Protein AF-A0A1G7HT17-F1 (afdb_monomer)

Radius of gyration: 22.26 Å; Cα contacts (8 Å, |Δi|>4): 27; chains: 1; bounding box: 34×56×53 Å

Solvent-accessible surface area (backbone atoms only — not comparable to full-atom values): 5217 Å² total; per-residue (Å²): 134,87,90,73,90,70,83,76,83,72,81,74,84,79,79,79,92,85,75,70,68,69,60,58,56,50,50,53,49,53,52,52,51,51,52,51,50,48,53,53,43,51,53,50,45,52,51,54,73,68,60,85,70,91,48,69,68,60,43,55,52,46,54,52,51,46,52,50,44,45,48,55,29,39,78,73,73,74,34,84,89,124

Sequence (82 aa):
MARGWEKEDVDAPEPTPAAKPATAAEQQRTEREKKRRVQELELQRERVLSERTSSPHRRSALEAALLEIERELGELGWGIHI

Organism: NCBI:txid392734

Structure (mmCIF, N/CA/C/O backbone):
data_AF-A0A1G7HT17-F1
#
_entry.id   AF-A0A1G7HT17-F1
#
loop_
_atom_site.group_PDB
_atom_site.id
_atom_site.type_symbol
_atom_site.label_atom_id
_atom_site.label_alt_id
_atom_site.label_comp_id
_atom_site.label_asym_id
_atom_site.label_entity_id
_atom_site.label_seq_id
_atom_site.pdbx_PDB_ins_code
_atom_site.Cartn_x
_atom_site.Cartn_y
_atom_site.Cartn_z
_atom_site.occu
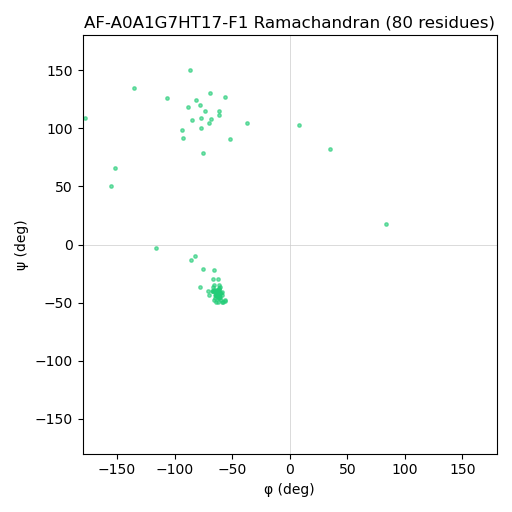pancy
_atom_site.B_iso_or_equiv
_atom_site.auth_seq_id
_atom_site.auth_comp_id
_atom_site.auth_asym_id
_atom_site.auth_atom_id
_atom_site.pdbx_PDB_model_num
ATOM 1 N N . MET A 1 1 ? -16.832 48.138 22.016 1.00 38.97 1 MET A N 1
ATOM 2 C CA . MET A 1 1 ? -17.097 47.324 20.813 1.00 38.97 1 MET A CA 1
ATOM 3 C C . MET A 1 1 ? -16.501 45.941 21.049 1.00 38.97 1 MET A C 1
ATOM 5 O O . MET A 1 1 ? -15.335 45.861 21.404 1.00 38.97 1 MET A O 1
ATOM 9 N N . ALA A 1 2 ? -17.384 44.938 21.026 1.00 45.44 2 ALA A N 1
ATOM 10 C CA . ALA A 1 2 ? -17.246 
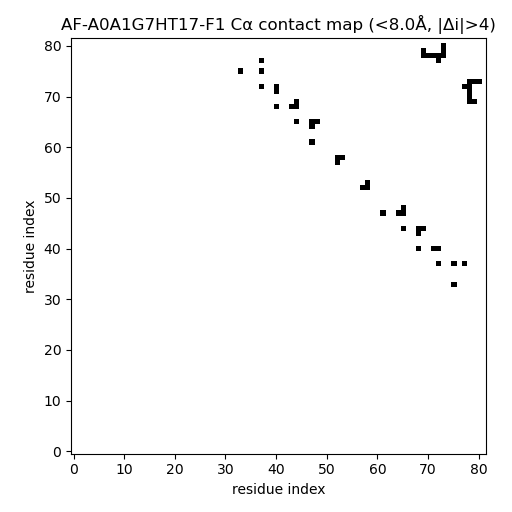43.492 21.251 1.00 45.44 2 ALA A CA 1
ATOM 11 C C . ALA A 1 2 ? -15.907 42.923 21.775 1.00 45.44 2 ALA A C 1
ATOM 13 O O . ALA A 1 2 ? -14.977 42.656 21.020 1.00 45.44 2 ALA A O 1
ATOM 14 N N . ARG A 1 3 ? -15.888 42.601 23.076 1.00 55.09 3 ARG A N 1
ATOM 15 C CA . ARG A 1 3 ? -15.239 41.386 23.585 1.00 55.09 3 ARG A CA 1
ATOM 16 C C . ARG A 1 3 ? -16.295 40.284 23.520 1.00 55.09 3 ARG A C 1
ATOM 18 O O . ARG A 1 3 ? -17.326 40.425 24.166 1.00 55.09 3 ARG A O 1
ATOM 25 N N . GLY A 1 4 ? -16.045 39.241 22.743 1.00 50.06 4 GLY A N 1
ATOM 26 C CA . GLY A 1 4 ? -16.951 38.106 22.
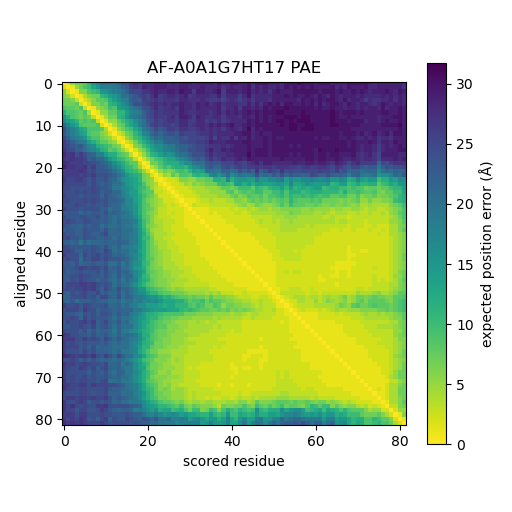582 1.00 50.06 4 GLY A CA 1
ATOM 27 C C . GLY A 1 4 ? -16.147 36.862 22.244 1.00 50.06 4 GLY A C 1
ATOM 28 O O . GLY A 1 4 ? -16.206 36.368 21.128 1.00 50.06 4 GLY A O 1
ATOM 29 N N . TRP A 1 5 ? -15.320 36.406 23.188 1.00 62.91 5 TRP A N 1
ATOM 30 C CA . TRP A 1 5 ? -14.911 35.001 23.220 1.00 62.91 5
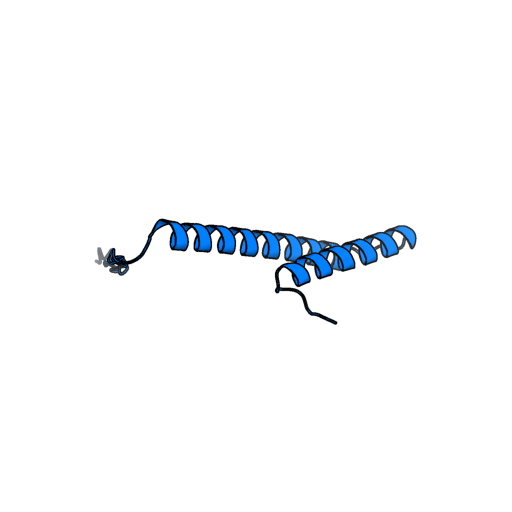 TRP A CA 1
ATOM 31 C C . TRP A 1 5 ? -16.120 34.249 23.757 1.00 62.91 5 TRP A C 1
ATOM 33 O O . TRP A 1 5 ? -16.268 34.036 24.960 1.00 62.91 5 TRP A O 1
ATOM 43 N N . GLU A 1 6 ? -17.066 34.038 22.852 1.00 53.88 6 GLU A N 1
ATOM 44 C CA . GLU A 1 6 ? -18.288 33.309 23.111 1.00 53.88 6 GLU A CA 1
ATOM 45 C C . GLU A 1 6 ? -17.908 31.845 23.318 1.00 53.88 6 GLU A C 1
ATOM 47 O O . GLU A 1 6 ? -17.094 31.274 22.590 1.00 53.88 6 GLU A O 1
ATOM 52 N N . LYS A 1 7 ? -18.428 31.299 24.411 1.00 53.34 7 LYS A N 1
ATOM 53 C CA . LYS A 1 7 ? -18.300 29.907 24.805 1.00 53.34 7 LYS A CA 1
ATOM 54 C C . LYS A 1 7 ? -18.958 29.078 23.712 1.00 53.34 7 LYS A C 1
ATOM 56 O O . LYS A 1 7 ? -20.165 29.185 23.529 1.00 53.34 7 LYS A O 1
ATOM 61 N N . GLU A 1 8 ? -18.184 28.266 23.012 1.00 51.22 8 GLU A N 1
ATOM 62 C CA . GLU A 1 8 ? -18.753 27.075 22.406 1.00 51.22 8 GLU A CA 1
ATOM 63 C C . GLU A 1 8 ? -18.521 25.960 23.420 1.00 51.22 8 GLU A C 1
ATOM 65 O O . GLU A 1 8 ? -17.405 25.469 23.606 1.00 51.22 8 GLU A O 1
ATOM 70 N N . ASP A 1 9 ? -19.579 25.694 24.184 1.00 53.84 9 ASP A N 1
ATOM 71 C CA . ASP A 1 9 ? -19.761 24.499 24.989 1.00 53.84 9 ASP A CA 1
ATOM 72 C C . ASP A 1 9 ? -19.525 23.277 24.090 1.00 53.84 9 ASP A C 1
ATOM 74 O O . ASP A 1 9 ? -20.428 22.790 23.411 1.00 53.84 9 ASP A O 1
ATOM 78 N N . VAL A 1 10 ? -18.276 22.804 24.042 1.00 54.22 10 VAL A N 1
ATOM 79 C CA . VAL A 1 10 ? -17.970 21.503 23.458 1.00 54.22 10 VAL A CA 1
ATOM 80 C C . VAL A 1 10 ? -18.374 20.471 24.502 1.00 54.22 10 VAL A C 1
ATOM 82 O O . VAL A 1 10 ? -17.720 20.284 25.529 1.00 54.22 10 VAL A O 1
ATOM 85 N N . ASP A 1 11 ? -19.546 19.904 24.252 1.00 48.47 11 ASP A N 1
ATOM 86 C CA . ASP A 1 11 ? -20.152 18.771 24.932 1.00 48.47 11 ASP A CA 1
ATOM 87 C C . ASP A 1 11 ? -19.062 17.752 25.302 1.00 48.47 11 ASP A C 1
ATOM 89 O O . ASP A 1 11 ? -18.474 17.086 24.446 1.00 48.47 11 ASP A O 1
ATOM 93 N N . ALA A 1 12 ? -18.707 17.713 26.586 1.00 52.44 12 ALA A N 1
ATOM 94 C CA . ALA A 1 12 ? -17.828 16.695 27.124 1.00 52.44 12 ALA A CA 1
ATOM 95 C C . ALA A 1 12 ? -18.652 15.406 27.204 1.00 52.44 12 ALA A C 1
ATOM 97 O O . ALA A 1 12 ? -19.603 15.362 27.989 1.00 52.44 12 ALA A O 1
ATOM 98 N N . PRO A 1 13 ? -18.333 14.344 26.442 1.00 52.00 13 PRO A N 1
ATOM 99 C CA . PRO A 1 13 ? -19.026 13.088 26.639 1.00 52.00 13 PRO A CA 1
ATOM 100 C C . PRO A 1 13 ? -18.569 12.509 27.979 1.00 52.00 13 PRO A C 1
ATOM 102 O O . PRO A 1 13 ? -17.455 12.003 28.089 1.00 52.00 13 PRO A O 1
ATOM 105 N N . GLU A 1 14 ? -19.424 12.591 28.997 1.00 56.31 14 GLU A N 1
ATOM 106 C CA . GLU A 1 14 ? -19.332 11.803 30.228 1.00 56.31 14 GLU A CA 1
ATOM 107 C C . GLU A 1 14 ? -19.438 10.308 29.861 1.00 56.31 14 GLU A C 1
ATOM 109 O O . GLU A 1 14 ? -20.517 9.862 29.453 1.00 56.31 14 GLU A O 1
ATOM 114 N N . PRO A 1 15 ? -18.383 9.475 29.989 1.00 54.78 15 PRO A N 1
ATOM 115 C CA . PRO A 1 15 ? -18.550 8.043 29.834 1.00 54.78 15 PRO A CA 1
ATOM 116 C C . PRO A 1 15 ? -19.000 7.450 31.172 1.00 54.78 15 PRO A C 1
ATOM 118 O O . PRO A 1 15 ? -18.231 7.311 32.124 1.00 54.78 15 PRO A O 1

☆ ☆ ☆

PROBLEM TO SOLVE
Reproduce, please, the lines of the material from its first line down to the line containing "Radius of gyration: 22.26", keeping both ends and nothing beyond them.

SOLUTION TO THE EXERCISE
Protein AF-A0A1G7HT17-F1 (afdb_monomer)

Radius of gyration: 22.26 Å; Cα contacts (8 Å, |Δi|>4): 27; chains: 1; bounding box: 34×56×53 Å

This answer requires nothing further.